Барбара уже вытаскивала свою записную книжку, и довольный собой Божанси поставил подпись, где ему было указано.

– Бежим же! Бежим! – вскричал он.

Барбара попятилась, решив, что он хочет броситься вместе с ней через четырехкилометровый слой лазурного неба, отделявшего их от земли.

– Не бойтесь! Мы можем сбежать, но гораздо более комфортно, мой милый друг!

И Божанси шепотом открыл Барбаре все детали того плана побега, который он разработал вместе с генералом Мандибюлем. Барбару план вполне устроил; когда торжествующий репортер покинул вслед за ней полуют, все уже было обговорено, роли распределены и час назначен.

Спастись из воздушного шара, планирующего на высоте в четыре тысячи метров, – задача в любом случае не из легких, но сбежать из боевого аэростата, строго охраняемого часовыми, да еще и на глазах у нескольких бдительных офицеров, – затея и вовсе чрезвычайно опасная. И все же Мандибюль и Божанси решили рискнуть.

Божанси провел вечер в каюте корреспондента «Таймс»; ближе к полуночи, прощаясь с Мортимером, он внезапно сунул ему под нос наполненную хлороформом торпеду – уже порядком выдохшуюся, но все еще действенную при столь близком контакте. Не успев даже пикнуть, репортер осел на пол и уснул как минимум на неделю.

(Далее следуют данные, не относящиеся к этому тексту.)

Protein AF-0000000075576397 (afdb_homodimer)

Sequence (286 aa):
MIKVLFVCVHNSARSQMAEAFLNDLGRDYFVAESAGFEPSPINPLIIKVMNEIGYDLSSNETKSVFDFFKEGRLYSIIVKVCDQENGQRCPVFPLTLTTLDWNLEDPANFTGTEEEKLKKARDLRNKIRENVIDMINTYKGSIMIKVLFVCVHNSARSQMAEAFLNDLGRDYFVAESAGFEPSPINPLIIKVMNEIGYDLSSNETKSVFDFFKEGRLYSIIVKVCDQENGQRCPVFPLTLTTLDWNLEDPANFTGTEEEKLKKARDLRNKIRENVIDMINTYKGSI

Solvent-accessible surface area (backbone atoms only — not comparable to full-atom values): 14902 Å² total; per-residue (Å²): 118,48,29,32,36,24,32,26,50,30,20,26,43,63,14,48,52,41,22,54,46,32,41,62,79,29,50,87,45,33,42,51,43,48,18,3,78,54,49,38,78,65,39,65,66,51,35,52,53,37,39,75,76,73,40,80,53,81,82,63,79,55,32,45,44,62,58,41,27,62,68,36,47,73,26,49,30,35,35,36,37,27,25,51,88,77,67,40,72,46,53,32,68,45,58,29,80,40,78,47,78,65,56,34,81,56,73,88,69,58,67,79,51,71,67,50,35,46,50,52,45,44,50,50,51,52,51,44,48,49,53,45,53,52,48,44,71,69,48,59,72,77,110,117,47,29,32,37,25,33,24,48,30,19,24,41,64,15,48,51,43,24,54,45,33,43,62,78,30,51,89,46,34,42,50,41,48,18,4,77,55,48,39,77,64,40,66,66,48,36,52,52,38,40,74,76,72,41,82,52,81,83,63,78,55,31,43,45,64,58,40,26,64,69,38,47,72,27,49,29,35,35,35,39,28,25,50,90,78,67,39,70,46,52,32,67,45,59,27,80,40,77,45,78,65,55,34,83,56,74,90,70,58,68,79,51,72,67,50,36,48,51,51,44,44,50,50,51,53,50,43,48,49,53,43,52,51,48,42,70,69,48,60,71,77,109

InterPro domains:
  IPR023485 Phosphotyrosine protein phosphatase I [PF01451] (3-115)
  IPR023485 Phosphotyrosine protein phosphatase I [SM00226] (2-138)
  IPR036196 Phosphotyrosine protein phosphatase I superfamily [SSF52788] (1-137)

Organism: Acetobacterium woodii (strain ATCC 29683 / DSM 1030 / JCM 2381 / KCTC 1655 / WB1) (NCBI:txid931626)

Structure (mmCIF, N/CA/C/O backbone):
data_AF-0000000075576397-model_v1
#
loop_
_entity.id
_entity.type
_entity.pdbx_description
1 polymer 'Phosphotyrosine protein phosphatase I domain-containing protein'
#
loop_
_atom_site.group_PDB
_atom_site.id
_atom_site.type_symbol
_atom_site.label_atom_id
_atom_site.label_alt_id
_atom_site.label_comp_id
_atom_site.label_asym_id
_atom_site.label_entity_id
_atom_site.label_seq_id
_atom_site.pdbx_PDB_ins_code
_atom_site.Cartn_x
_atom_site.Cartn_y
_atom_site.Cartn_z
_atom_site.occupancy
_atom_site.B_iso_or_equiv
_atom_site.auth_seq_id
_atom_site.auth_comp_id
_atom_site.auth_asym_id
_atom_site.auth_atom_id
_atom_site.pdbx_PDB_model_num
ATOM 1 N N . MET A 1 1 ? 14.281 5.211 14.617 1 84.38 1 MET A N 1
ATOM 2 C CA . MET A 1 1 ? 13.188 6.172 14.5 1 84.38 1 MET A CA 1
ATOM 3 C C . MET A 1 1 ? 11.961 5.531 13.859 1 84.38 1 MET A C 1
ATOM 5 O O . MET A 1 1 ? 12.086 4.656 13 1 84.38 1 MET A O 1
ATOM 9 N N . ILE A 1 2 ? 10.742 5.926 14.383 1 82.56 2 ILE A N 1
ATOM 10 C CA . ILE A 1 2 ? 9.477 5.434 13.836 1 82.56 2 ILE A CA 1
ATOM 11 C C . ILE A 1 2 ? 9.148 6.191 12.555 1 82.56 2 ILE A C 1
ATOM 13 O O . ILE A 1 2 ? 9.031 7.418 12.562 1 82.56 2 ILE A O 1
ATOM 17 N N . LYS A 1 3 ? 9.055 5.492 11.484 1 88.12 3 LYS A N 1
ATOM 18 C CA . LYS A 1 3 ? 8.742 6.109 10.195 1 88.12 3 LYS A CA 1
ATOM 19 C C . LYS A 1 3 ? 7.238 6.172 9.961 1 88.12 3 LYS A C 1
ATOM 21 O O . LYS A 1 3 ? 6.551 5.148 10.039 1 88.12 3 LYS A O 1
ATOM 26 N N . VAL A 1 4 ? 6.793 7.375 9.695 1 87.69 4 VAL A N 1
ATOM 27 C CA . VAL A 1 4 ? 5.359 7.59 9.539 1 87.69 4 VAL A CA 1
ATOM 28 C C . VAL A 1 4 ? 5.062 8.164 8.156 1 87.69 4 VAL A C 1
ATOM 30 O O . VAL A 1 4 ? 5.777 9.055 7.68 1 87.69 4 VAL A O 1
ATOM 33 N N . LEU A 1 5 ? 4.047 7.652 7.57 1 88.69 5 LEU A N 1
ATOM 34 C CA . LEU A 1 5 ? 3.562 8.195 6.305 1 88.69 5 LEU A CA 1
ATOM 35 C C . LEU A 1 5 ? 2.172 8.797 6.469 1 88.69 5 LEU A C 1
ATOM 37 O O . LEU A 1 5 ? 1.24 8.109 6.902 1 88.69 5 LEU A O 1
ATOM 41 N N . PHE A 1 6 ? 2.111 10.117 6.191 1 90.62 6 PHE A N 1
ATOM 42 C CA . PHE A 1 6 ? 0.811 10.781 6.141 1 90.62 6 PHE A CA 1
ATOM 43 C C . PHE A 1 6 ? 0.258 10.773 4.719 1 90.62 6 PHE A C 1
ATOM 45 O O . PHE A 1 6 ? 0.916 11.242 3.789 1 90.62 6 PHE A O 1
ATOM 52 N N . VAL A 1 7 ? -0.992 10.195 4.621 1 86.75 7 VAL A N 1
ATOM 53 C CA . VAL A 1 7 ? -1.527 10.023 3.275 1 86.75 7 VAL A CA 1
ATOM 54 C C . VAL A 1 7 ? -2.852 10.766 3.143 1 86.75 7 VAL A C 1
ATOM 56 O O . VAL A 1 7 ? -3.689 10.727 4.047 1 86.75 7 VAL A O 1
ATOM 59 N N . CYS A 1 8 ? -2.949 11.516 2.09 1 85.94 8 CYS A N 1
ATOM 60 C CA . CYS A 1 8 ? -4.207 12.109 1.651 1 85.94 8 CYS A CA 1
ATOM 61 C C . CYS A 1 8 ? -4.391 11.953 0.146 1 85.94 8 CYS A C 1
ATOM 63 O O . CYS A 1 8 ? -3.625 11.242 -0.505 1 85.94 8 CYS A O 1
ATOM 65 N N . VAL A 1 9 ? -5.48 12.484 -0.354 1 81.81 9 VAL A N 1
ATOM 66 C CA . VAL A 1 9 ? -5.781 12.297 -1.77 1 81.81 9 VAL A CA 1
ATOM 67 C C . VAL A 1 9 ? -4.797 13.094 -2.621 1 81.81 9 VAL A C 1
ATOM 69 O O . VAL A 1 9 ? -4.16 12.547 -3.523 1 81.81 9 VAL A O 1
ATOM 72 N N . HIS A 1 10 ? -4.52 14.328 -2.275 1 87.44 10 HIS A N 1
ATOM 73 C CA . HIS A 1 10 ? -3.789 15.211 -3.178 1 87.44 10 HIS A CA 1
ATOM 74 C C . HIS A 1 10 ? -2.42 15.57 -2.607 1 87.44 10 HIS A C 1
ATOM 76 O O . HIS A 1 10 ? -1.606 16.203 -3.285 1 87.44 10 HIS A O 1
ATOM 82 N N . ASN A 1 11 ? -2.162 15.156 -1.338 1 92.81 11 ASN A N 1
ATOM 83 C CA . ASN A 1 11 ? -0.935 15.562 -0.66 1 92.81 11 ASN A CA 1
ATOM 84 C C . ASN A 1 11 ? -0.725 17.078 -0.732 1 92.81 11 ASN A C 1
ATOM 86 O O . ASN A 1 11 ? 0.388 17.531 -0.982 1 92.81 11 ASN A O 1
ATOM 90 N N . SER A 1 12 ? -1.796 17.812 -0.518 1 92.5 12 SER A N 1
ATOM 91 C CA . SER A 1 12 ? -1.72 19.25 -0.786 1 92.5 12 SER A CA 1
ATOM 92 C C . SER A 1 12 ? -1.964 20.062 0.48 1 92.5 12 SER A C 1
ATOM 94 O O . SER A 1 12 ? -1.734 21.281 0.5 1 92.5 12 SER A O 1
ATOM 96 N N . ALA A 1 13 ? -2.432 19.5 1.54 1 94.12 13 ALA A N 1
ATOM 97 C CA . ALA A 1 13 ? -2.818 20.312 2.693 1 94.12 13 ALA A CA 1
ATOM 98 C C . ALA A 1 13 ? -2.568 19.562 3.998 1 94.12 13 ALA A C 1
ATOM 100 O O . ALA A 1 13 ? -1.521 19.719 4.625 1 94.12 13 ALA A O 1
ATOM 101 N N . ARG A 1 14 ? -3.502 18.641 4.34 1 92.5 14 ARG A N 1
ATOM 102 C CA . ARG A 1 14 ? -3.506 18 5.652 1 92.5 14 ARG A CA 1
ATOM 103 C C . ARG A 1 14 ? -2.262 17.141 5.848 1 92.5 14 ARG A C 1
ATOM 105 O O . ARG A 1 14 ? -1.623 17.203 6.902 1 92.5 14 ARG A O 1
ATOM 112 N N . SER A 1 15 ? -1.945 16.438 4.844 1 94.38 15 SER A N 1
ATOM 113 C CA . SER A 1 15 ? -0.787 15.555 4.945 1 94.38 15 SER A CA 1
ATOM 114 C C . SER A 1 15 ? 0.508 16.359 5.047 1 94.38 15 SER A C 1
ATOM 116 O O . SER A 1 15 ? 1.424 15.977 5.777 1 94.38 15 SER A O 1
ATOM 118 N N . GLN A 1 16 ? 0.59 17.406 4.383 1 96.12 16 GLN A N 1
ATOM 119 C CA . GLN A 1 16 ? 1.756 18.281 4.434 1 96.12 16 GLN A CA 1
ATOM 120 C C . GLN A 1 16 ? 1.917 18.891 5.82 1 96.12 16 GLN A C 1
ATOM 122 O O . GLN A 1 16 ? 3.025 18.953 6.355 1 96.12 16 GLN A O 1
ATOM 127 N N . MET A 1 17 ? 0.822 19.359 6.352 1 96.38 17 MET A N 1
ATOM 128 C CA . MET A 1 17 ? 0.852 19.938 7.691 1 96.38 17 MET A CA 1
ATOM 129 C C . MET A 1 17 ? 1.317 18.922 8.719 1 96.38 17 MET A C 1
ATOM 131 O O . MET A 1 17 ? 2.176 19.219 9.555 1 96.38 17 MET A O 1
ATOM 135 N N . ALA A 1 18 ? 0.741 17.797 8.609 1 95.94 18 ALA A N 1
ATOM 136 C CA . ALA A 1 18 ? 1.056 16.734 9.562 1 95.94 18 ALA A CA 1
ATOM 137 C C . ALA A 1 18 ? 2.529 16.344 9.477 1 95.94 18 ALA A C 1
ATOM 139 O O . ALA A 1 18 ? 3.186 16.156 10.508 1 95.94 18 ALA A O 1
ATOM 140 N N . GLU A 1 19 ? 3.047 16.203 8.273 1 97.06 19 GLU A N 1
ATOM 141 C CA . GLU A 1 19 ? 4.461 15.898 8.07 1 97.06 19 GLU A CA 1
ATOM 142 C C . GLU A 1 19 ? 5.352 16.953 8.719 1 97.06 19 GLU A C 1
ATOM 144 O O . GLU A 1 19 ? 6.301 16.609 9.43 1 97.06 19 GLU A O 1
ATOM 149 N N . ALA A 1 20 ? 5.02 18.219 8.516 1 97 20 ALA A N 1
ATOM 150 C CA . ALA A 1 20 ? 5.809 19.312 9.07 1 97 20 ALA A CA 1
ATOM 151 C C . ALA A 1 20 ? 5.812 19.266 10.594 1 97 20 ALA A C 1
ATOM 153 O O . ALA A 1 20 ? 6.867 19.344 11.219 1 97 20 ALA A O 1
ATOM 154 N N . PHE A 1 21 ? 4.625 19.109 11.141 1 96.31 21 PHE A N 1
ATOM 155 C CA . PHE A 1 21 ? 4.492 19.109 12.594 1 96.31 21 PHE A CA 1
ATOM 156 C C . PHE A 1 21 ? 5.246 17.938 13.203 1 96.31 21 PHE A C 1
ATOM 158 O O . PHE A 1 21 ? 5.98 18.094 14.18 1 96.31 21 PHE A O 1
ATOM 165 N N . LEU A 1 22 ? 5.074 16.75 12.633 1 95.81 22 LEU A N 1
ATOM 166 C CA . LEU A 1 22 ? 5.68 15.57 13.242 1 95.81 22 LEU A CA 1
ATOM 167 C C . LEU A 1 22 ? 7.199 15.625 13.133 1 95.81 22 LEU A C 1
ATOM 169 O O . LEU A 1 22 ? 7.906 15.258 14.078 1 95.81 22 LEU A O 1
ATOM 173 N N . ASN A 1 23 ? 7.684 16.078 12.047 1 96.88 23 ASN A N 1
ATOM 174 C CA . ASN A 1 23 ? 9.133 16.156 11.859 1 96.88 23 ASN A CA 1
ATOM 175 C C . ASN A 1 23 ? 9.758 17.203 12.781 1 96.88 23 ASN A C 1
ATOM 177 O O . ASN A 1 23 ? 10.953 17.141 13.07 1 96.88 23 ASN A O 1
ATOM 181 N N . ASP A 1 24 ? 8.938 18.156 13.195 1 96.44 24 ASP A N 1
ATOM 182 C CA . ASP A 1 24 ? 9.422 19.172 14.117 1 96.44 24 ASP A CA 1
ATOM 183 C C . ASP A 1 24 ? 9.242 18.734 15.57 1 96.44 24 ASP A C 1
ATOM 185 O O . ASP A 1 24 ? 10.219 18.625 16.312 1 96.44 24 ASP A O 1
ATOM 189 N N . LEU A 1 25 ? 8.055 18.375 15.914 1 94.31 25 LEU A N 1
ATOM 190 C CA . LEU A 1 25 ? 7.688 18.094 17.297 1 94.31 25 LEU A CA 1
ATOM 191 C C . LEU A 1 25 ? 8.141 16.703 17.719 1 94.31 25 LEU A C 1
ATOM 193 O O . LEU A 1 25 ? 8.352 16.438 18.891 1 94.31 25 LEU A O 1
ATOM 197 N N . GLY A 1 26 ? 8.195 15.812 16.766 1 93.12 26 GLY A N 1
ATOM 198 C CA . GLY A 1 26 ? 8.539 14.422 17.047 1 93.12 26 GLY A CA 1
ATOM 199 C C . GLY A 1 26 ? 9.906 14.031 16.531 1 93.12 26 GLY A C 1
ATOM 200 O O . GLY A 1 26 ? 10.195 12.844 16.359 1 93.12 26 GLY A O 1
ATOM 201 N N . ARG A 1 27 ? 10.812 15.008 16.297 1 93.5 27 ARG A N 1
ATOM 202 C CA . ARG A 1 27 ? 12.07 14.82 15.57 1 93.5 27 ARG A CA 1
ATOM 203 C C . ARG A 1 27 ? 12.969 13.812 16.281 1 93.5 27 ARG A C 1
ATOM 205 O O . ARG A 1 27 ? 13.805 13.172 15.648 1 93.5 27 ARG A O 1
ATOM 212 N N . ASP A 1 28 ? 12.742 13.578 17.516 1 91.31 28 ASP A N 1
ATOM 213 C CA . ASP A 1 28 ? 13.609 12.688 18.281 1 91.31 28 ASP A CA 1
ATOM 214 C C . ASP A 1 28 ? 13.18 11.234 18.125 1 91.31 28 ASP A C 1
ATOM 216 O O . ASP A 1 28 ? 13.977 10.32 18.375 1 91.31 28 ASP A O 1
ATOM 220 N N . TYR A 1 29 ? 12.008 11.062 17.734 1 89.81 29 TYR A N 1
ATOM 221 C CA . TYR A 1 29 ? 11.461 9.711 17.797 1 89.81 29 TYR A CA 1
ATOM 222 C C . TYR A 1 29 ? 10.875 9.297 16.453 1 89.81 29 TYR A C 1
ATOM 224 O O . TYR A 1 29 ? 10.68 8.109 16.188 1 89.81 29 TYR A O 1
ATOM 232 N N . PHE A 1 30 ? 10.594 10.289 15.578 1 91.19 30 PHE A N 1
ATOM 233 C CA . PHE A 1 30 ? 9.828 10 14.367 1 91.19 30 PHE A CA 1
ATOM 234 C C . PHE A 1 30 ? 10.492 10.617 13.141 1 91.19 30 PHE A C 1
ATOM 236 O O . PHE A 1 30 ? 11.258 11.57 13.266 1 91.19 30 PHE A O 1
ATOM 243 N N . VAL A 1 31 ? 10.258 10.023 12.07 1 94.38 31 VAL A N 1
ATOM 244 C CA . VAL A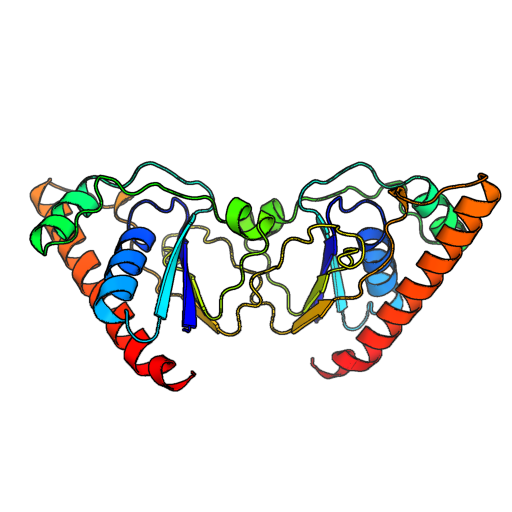 1 31 ? 10.5 10.602 10.75 1 94.38 31 VAL A CA 1
ATOM 245 C C . VAL A 1 31 ? 9.25 10.469 9.891 1 94.38 31 VAL A C 1
ATOM 247 O O . VAL A 1 31 ? 8.688 9.383 9.766 1 94.38 31 VAL A O 1
ATOM 250 N N . ALA A 1 32 ? 8.812 11.625 9.359 1 94.56 32 ALA A N 1
ATOM 251 C CA . ALA A 1 32 ? 7.535 11.617 8.648 1 94.56 32 ALA A CA 1
ATOM 252 C C . ALA A 1 32 ? 7.723 11.984 7.18 1 94.56 32 ALA A C 1
ATOM 254 O O . ALA A 1 32 ? 8.594 12.789 6.84 1 94.56 32 ALA A O 1
ATOM 255 N N . GLU A 1 33 ? 7.004 11.359 6.359 1 94.44 33 GLU A N 1
ATOM 256 C CA . GLU A 1 33 ? 6.777 11.734 4.965 1 94.44 33 GLU A CA 1
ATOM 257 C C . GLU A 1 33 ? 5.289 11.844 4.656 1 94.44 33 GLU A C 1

Божанси облачился в дождевик Мортимера, натянул капюшон на глаза и вышел за дверь вместе с Барбарой. Дежуривший в салоне офицер принял его за Мортимера и решил, что он собирается поэтично созерцать звезды со своей очаровательной половиной. Однако на полуют поднялась одна лишь Барбара – Божанси направился на нижнюю палубу, в одной из кают которой содержались пленники. Поравнявшись с охранником, он повторил свой маневр с хлороформированной торпедой, и караульный упал. Божанси живо открыл дверь. Мандибюль и его люди были уже наготове. Уснувшего караульного затащили в каюту, и один из пленников, надев дождевик охранника, занял его место. Теперь нужно было воспользоваться узкой бойницей, открывавшейся в бесконечность, и за счет силы рук подняться на верхний полуют, прежде охранявшийся вахтенным, которого должна была усыпить Барбара.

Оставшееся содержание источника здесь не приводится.